# Exante Diet



## Transk53 (Apr 5, 2015)

I now about the hype and whatnot. Just thought I would give it ago for 28 days and see what results I get. Going to start tomorrow after I get my scales from work. Reckon I am hitting 15 and a half again. I just eat too much, so I am not 100% confident. But hell, your body can learn. So, rather than getting stressed with a definite target weight, I am going to treat it as just another routine. If I make know significant return, I won't worry too much as long as what I have done, is just healthy. Anyway, I will take some pictures of the meal packs etc. Please no negative evangelistic views please  This is a personal experiment which hopefully will yield some good knowledge at the end  The one really bad food source being bread, that is going to be really hard. I have been severely limiting myself to one stacked sandwich or roll a day. Going to be interesting!


----------



## Tez3 (Apr 5, 2015)

Transk53 said:


> no negative evangelistic views please



Okay, just some Shakespeare then, from King Lear.

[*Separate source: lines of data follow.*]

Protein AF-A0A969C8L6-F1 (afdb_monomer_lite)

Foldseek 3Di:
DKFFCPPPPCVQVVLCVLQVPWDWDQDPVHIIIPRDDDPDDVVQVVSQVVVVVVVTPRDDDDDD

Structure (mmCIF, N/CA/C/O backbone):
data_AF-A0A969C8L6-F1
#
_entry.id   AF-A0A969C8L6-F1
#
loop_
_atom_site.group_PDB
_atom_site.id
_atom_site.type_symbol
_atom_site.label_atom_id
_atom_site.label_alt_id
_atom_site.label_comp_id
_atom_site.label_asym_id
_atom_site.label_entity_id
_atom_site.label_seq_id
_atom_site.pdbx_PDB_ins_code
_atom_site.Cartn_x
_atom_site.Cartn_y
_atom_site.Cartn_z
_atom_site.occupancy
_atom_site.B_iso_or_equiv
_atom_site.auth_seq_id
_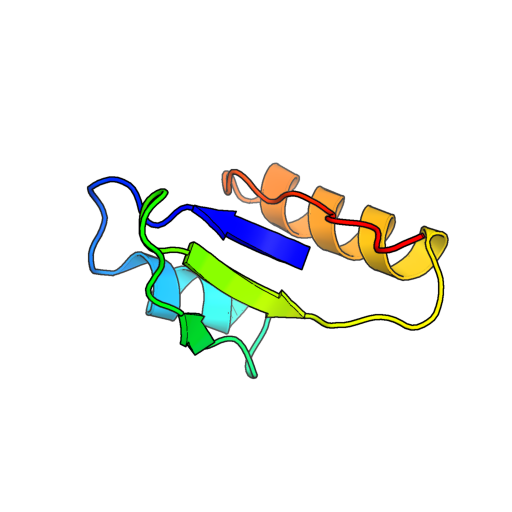atom_site.auth_comp_id
_atom_site.auth_asym_id
_atom_site.auth_atom_id
_atom_site.pdbx_PDB_model_num
ATOM 1 N N . MET A 1 1 ? 0.405 2.496 -5.995 1.00 94.94 1 MET A N 1
ATOM 2 C CA . MET A 1 1 ? -0.273 1.270 -5.535 1.00 94.94 1 MET A CA 1
ATOM 3 C C . MET A 1 1 ? -0.733 1.479 -4.106 1.00 94.94 1 MET A C 1
ATOM 5 O O . MET A 1 1 ? 0.053 1.950 -3.290 1.00 94.94 1 MET A O 1
ATOM 9 N N . ILE A 1 2 ? -1.985 1.131 -3.823 1.00 95.81 2 ILE A N 1
ATOM 10 C CA . ILE A 1 2 ? -2.619 1.288 -2.514 1.00 95.81 2 ILE A CA 1
ATOM 11 C C . ILE A 1 2 ? -3.187 -0.040 -2.009 1.00 95.81 2 ILE A C 1
ATOM 13 O O . ILE A 1 2 ? -3.509 -0.908 -2.817 1.00 95.81 2 ILE A O 1
ATOM 17 N N . VAL A 1 3 ? -3.364 -0.169 -0.695 1.00 96.25 3 VAL A N 1
ATOM 18 C CA . VAL A 1 3 ? -4.135 -1.246 -0.053 1.00 96.25 3 VAL A CA 1
ATOM 19 C C . VAL A 1 3 ? -5.132 -0.608 0.926 1.00 96.25 3 VAL A C 1
ATOM 21 O O . VAL A 1 3 ? -4.690 0.055 1.864 1.00 96.25 3 VA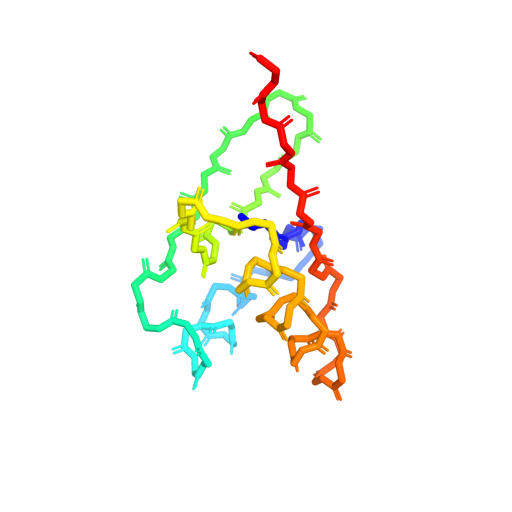L A O 1
ATOM 24 N N . PRO A 1 4 ? -6.458 -0.730 0.736 1.00 95.62 4 PRO A N 1
ATOM 25 C CA . PRO A 1 4 ? -7.441 -0.164 1.663 1.00 95.62 4 PRO A CA 1
ATOM 26 C C . PRO A 1 4 ? -7.311 -0.763 3.070 1.00 95.62 4 PRO A C 1
ATOM 28 O O . PRO A 1 4 ? -7.226 -1.980 3.208 1.00 95.62 4 PRO A O 1
ATOM 31 N N . VAL A 1 5 ? -7.336 0.073 4.116 1.00 92.19 5 VAL A N 1
ATOM 32 C CA . VAL A 1 5 ? -7.185 -0.381 5.517 1.00 92.19 5 VAL A CA 1
ATOM 33 C C . VAL A 1 5 ? -8.396 -1.186 5.992 1.00 92.19 5 VAL A C 1
ATOM 35 O O . VAL A 1 5 ? -8.262 -2.183 6.706 1.00 92.19 5 VAL A O 1
ATOM 38 N N . GLY A 1 6 ? -9.599 -0.775 5.586 1.00 86.19 6 GLY A N 1
ATOM 39 C CA . GLY A 1 6 ? -10.834 -1.403 6.047 1.00 86.19 6 GLY A CA 1
ATOM 40 C C . GLY A 1 6 ? -10.933 -1.386 7.577 1.00 86.19 6 GLY A C 1
ATOM 41 O O . GLY A 1 6 ? -10.849 -0.327 8.192 1.00 86.19 6 GLY A O 1
ATOM 42 N N . LYS A 1 7 ? -11.119 -2.563 8.188 1.00 85.12 7 LYS A N 1
ATOM 43 C CA . LYS A 1 7 ? -11.229 -2.741 9.650 1.00 85.12 7 LYS A CA 1
ATOM 44 C C . LYS A 1 7 ? -9.955 -3.295 10.309 1.00 85.12 7 LYS A C 1
ATOM 46 O O . LYS A 1 7 ? -10.001 -3.591 11.498 1.00 85.12 7 LYS A O 1
ATOM 51 N N . ASN A 1 8 ? -8.858 -3.478 9.565 1.00 86.94 8 ASN A N 1
ATOM 52 C CA . ASN A 1 8 ? -7.623 -4.058 10.101 1.00 86.94 8 ASN A CA 1
ATOM 53 C C . ASN A 1 8 ? -6.611 -2.950 10.465 1.00 86.94 8 ASN A C 1
ATOM 55 O O . ASN A 1 8 ? -5.935 -2.442 9.568 1.00 86.94 8 ASN A O 1
ATOM 59 N N . PRO A 1 9 ? -6.464 -2.575 11.751 1.00 83.38 9 PRO A N 1
ATOM 60 C CA . PRO A 1 9 ? -5.497 -1.555 12.160 1.00 83.38 9 PRO A CA 1
ATOM 61 C C . PRO A 1 9 ? -4.033 -1.990 11.955 1.00 83.38 9 PRO A C 1
ATOM 63 O O . PRO A 1 9 ? -3.170 -1.132 11.781 1.00 83.38 9 PRO A O 1
ATOM 66 N N . GLU A 1 10 ? -3.755 -3.296 11.898 1.00 93.38 10 GLU A N 1
ATOM 67 C CA . GLU A 1 10 ? -2.406 -3.859 11.742 1.00 93.38 10 GLU A CA 1
ATOM 68 C C . GLU A 1 10 ? -1.950 -3.946 10.276 1.00 93.38 10 GLU A C 1
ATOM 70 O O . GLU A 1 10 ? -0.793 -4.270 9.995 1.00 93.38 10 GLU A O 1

"O, that way madness lies; let me shun that;
No more of that."


----------



## Transk53 (Apr 5, 2015)

Tez3 said:


> Okay, just some Shakespeare then, from King Lear.
> 
> "O, that way madness lies; let me shun that;
> No more of that."



Still as reasonable as you believe, doing it anyway. Just don't listen real good when it is a opposing view madam! In a kind of way


----------



## granfire (Apr 5, 2015)

Good luck. Never heard of the diet though, I guess it's NutraSystem for 2nd world countries?


----------



## Transk53 (Apr 5, 2015)

granfire said:


> Good luck. Never heard of the diet though, I guess it's NutraSystem for 2nd world countries?



Huh, maybe, but still


----------



## drop bear (Apr 5, 2015)

So I looked it up. Is it a program where you buy meals? Or is it just 800 calories a day?


----------



## Transk53 (Apr 6, 2015)

drop bear said:


> So I looked it up. Is it a program where you buy meals? Or is it just 800 calories a day?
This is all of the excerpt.